_WHAT IS BEING ASKED_
Locate the line that contains "ATOM 17 C CA" in the entries below, then repeat it and every following line through the line that contains "ATOM 53 O O", exactly, and no others.

_DATA EXTRACT_
<<<<
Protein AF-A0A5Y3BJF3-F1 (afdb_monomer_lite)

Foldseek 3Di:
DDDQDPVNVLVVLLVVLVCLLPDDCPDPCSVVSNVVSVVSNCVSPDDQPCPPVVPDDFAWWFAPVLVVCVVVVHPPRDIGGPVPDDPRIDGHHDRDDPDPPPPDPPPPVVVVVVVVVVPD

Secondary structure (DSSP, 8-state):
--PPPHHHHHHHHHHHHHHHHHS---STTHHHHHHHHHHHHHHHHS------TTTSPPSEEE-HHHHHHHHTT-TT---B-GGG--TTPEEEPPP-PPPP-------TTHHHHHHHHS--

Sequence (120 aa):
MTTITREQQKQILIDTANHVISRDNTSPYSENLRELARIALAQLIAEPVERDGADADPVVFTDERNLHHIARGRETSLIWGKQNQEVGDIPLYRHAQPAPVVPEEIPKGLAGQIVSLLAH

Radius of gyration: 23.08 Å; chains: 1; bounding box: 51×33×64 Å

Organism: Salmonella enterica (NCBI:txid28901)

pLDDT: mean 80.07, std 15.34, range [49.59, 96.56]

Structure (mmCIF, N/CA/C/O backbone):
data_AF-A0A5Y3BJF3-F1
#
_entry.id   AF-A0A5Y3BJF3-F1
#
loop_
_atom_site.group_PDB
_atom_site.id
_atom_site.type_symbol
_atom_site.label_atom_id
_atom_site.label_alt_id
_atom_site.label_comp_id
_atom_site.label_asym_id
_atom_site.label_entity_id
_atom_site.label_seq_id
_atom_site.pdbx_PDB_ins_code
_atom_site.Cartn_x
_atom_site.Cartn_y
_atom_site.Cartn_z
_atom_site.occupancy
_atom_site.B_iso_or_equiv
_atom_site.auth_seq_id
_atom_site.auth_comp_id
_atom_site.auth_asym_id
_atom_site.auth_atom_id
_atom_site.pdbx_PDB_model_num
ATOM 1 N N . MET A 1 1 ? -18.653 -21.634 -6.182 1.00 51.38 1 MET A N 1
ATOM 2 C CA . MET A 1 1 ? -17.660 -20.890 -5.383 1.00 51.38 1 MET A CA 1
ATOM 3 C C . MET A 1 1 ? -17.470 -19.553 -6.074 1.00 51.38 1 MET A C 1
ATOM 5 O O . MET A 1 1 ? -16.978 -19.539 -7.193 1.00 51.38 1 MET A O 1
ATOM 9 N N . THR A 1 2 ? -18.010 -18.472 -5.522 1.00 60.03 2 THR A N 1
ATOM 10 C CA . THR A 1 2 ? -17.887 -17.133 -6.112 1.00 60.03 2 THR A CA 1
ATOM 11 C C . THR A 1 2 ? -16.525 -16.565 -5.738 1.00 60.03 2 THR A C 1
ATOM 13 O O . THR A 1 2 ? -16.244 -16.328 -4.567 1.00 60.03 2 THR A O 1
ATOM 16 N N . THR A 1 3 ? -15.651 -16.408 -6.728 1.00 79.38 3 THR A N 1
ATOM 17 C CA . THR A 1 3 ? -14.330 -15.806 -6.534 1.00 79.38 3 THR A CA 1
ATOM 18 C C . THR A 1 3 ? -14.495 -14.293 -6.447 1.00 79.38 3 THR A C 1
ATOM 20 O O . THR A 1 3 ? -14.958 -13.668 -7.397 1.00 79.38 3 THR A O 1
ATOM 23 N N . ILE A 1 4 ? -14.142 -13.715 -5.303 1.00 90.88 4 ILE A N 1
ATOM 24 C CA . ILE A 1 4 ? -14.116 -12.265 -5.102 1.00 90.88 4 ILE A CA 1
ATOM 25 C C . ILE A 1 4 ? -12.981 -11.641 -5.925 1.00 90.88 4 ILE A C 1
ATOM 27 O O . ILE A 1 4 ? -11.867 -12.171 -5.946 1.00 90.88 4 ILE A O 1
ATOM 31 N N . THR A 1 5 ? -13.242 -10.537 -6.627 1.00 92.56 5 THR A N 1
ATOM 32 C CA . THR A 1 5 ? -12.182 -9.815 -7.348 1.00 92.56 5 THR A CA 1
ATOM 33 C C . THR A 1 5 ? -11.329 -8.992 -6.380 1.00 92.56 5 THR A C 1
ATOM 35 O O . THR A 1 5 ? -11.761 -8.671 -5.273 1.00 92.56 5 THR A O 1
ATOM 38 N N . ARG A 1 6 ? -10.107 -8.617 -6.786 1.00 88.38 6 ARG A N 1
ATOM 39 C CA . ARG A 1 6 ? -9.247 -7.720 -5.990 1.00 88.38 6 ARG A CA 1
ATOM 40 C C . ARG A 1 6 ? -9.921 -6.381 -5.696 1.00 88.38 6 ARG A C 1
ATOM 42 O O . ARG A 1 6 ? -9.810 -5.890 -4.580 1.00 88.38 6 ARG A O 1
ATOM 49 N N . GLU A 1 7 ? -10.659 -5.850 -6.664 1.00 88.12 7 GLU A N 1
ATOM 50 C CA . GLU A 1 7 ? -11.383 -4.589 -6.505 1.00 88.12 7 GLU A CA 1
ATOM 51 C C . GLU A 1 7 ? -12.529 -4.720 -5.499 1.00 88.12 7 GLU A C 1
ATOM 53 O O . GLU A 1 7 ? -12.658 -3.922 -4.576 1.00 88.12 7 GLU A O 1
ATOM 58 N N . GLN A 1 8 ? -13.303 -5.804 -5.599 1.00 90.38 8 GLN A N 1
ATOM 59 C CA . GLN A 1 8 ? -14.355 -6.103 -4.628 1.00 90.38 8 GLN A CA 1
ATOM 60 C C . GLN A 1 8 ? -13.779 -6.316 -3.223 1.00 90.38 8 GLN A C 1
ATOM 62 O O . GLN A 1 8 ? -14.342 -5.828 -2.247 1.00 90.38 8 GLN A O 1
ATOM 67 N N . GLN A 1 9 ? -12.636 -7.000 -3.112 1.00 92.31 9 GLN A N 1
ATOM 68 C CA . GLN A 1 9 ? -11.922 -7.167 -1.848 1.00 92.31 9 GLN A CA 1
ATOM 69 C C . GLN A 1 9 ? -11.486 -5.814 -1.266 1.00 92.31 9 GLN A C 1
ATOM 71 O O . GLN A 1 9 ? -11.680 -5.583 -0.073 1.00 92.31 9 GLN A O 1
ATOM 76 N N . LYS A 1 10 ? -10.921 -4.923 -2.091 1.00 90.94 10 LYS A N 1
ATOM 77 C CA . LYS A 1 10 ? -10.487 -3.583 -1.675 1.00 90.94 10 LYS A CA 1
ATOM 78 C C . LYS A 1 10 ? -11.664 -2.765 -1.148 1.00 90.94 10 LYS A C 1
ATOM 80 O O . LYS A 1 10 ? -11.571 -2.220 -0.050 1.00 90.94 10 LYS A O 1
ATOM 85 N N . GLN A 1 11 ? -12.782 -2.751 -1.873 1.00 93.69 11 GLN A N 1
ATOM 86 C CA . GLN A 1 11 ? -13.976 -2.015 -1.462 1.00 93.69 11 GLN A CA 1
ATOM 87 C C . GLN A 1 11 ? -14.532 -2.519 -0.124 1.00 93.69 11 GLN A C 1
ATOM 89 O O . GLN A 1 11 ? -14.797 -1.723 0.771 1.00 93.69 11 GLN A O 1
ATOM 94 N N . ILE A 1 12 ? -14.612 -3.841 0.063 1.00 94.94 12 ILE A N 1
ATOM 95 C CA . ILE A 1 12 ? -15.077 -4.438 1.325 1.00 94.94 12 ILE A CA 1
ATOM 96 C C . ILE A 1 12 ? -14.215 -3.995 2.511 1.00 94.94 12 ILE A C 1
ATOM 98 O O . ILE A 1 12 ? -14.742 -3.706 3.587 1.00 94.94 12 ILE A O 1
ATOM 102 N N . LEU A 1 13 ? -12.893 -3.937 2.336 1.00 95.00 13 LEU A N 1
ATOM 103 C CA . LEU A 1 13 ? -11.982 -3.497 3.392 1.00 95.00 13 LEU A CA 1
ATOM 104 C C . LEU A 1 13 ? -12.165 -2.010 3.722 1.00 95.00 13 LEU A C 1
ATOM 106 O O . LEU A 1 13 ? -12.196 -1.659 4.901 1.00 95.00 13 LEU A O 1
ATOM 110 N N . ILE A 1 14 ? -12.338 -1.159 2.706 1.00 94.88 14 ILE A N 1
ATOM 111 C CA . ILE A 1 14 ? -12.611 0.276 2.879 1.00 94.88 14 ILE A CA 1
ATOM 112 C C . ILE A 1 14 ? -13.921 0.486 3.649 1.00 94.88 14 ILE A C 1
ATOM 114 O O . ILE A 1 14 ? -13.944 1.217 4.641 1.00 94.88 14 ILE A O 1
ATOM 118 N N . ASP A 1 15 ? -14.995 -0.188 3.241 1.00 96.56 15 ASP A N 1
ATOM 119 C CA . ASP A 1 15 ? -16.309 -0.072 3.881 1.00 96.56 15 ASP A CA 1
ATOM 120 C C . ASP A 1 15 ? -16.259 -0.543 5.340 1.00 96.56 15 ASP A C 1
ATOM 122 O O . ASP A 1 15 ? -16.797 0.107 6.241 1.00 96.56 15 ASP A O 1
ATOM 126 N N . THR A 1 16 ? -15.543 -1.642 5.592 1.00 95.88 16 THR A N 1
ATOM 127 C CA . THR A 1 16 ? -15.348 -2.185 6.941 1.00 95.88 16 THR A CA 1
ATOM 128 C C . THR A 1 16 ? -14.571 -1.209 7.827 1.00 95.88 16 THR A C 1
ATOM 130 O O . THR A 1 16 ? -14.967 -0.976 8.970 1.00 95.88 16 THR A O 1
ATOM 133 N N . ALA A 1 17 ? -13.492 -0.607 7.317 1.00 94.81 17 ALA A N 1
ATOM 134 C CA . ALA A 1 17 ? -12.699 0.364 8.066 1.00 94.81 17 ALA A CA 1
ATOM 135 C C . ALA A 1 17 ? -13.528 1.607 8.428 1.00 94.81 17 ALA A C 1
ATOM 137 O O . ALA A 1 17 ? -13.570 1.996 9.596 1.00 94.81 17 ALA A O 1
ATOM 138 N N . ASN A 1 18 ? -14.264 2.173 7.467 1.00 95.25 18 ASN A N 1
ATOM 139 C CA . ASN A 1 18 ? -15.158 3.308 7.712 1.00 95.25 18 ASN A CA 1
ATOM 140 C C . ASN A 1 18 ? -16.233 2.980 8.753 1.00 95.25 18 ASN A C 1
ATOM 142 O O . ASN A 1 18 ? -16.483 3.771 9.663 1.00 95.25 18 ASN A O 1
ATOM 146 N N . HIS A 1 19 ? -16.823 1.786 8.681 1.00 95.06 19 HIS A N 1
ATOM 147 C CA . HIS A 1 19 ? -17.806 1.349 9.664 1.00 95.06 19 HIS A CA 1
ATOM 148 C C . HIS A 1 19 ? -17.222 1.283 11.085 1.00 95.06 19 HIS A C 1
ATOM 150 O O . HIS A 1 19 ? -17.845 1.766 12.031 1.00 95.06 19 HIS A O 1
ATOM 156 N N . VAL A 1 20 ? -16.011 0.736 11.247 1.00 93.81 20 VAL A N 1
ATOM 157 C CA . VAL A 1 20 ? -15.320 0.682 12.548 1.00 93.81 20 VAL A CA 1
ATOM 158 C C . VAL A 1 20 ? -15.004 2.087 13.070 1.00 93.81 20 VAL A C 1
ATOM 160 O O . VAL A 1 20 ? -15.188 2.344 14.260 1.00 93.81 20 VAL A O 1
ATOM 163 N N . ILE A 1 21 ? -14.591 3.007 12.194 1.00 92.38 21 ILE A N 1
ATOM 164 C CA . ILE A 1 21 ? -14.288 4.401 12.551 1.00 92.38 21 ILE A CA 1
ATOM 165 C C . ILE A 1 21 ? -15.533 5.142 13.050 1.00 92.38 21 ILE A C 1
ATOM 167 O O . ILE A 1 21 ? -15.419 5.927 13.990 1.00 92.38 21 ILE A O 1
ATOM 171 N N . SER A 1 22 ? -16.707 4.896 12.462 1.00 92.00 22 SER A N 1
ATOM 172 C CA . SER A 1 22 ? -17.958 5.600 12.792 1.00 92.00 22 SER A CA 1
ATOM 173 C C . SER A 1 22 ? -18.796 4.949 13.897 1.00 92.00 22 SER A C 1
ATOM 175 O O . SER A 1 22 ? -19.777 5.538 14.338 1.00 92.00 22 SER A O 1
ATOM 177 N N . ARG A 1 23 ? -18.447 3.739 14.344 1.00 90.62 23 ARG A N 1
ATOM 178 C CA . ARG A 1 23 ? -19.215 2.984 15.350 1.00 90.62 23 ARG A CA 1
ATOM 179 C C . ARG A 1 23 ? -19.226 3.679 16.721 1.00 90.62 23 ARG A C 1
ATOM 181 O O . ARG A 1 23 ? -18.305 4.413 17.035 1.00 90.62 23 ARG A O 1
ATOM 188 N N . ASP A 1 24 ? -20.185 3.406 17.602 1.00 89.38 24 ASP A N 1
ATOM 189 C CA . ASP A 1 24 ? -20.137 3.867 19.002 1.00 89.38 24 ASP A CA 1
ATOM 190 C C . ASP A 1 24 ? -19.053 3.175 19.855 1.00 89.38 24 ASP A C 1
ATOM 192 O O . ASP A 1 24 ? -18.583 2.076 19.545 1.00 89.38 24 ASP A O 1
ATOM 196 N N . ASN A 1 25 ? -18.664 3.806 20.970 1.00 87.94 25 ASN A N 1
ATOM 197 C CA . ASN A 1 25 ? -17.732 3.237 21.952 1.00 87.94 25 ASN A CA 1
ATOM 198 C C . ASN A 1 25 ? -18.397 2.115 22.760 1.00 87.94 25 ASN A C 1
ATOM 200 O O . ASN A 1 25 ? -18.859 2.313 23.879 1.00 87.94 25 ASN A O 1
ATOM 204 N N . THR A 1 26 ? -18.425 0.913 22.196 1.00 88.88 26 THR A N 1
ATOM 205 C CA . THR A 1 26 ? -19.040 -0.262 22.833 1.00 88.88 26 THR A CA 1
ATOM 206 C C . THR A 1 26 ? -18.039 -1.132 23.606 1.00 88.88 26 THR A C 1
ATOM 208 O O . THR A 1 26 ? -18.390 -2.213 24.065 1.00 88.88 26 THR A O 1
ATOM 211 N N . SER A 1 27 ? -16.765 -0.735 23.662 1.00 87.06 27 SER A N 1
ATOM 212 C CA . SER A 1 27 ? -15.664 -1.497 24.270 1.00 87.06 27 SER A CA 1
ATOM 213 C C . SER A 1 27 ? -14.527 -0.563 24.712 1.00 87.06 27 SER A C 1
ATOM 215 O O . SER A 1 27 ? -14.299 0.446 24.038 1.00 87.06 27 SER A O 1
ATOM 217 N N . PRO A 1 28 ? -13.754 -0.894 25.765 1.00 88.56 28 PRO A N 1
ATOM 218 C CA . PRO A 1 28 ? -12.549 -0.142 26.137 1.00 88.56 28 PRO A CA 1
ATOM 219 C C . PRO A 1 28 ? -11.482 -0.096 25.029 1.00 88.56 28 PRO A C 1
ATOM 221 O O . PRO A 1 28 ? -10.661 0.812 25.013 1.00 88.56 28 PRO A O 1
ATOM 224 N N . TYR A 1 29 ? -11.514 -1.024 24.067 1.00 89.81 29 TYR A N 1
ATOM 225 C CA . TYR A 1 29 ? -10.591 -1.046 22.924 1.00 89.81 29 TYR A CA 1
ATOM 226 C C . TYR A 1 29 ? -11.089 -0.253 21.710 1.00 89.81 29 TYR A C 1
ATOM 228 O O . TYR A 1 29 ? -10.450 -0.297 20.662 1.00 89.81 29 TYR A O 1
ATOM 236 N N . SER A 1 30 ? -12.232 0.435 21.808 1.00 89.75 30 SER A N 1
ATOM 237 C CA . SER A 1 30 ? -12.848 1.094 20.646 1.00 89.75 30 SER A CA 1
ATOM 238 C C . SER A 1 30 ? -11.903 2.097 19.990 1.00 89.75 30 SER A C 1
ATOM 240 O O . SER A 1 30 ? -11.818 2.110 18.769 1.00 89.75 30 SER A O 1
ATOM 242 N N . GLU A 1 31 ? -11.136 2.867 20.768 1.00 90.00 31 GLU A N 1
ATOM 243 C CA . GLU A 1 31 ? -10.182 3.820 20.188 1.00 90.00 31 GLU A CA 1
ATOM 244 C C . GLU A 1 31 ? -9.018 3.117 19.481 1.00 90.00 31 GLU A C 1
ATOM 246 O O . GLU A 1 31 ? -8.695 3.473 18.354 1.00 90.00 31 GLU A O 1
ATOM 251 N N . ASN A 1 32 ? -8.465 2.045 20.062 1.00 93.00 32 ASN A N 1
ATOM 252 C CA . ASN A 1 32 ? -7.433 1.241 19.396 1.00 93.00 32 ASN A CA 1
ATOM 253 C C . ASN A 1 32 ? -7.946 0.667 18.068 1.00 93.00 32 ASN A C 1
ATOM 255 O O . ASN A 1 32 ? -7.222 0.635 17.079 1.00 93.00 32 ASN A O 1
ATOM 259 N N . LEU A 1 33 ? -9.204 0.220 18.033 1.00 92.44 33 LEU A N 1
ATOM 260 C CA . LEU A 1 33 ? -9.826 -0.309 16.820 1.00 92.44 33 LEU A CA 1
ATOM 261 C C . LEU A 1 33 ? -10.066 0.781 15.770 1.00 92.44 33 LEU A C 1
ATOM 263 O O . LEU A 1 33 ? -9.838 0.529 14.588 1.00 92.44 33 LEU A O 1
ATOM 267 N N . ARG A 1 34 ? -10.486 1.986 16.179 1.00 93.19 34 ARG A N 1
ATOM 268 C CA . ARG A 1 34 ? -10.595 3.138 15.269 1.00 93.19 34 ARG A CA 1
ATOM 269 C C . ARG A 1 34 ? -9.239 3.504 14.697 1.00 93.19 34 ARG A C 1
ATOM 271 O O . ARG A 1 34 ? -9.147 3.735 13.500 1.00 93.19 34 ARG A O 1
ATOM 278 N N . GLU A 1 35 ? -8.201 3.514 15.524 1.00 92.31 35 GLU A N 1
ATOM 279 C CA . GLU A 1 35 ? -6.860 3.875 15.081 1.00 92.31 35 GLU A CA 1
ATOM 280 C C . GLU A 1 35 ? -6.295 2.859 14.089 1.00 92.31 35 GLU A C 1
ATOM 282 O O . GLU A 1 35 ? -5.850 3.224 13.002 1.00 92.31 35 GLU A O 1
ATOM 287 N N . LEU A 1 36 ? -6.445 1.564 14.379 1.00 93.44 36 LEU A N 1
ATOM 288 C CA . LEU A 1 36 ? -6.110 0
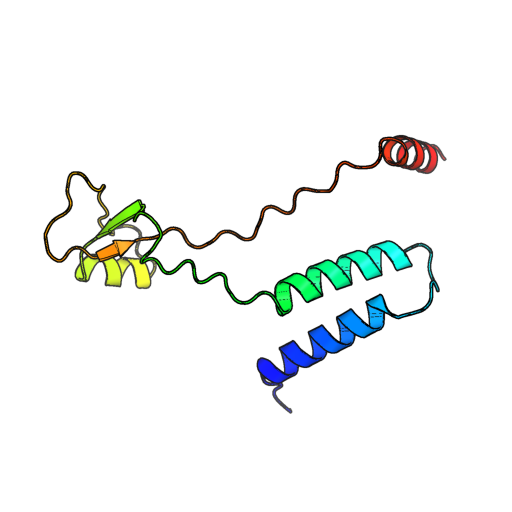.508 13.424 1.00 93.44 36 LEU A CA 1
ATOM 289 C C . LEU A 1 36 ? -6.894 0.649 12.110 1.00 93.44 36 LEU A C 1
ATOM 291 O O . LEU A 1 36 ? -6.326 0.458 11.035 1.00 93.44 36 LEU A O 1
ATOM 295 N N . ALA A 1 37 ? -8.178 1.010 12.175 1.00 93.12 37 ALA A N 1
ATOM 296 C CA . ALA A 1 37 ? -9.001 1.228 10.990 1.00 93.12 37 ALA A CA 1
ATOM 297 C C . ALA A 1 37 ? -8.572 2.470 10.188 1.00 93.12 37 ALA A C 1
ATOM 299 O O . ALA A 1 37 ? -8.568 2.409 8.960 1.00 93.12 37 ALA A O 1
ATOM 300 N N . ARG A 1 38 ? -8.156 3.563 10.844 1.00 90.38 38 ARG A N 1
ATOM 301 C CA . ARG A 1 38 ? -7.601 4.759 10.180 1.00 90.38 38 ARG A CA 1
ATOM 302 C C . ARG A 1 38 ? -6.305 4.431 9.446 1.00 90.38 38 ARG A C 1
>>>>
_WRITTEN REPLY_
ATOM 17 C CA . THR A 1 3 ? -14.330 -15.806 -6.534 1.00 79.38 3 THR A CA 1
ATOM 18 C C . THR A 1 3 ? -14.495 -14.293 -6.447 1.00 79.38 3 THR A C 1
ATOM 20 O O . THR A 1 3 ? -14.958 -13.668 -7.397 1.00 79.38 3 THR A O 1
ATOM 23 N N . ILE A 1 4 ? -14.142 -13.715 -5.303 1.00 90.88 4 ILE A N 1
ATOM 24 C CA . ILE A 1 4 ? -14.116 -12.265 -5.102 1.00 90.88 4 ILE A CA 1
ATOM 25 C C . ILE A 1 4 ? -12.981 -11.641 -5.925 1.00 90.88 4 ILE A C 1
ATOM 27 O O . ILE A 1 4 ? -11.867 -12.171 -5.946 1.00 90.88 4 ILE A O 1
ATOM 31 N N . THR A 1 5 ? -13.242 -10.537 -6.627 1.00 92.56 5 THR A N 1
ATOM 32 C CA . THR A 1 5 ? -12.182 -9.815 -7.348 1.00 92.56 5 THR A CA 1
ATOM 33 C C . THR A 1 5 ? -11.329 -8.992 -6.380 1.00 92.56 5 THR A C 1
ATOM 35 O O . THR A 1 5 ? -11.761 -8.671 -5.273 1.00 92.56 5 THR A O 1
ATOM 38 N N . ARG A 1 6 ? -10.107 -8.617 -6.786 1.00 88.38 6 ARG A N 1
ATOM 39 C CA . ARG A 1 6 ? -9.247 -7.720 -5.990 1.00 88.38 6 ARG A CA 1
ATOM 40 C C . ARG A 1 6 ? -9.921 -6.381 -5.696 1.00 88.38 6 ARG A C 1
ATOM 42 O O . ARG A 1 6 ? -9.810 -5.890 -4.580 1.00 88.38 6 ARG A O 1
ATOM 49 N N . GLU A 1 7 ? -10.659 -5.850 -6.664 1.00 88.12 7 GLU A N 1
ATOM 50 C CA . GLU A 1 7 ? -11.383 -4.589 -6.505 1.00 88.12 7 GLU A CA 1
ATOM 51 C C . GLU A 1 7 ? -12.529 -4.720 -5.499 1.00 88.12 7 GLU A C 1
ATOM 53 O O . GLU A 1 7 ? -12.658 -3.922 -4.576 1.00 88.12 7 GLU A O 1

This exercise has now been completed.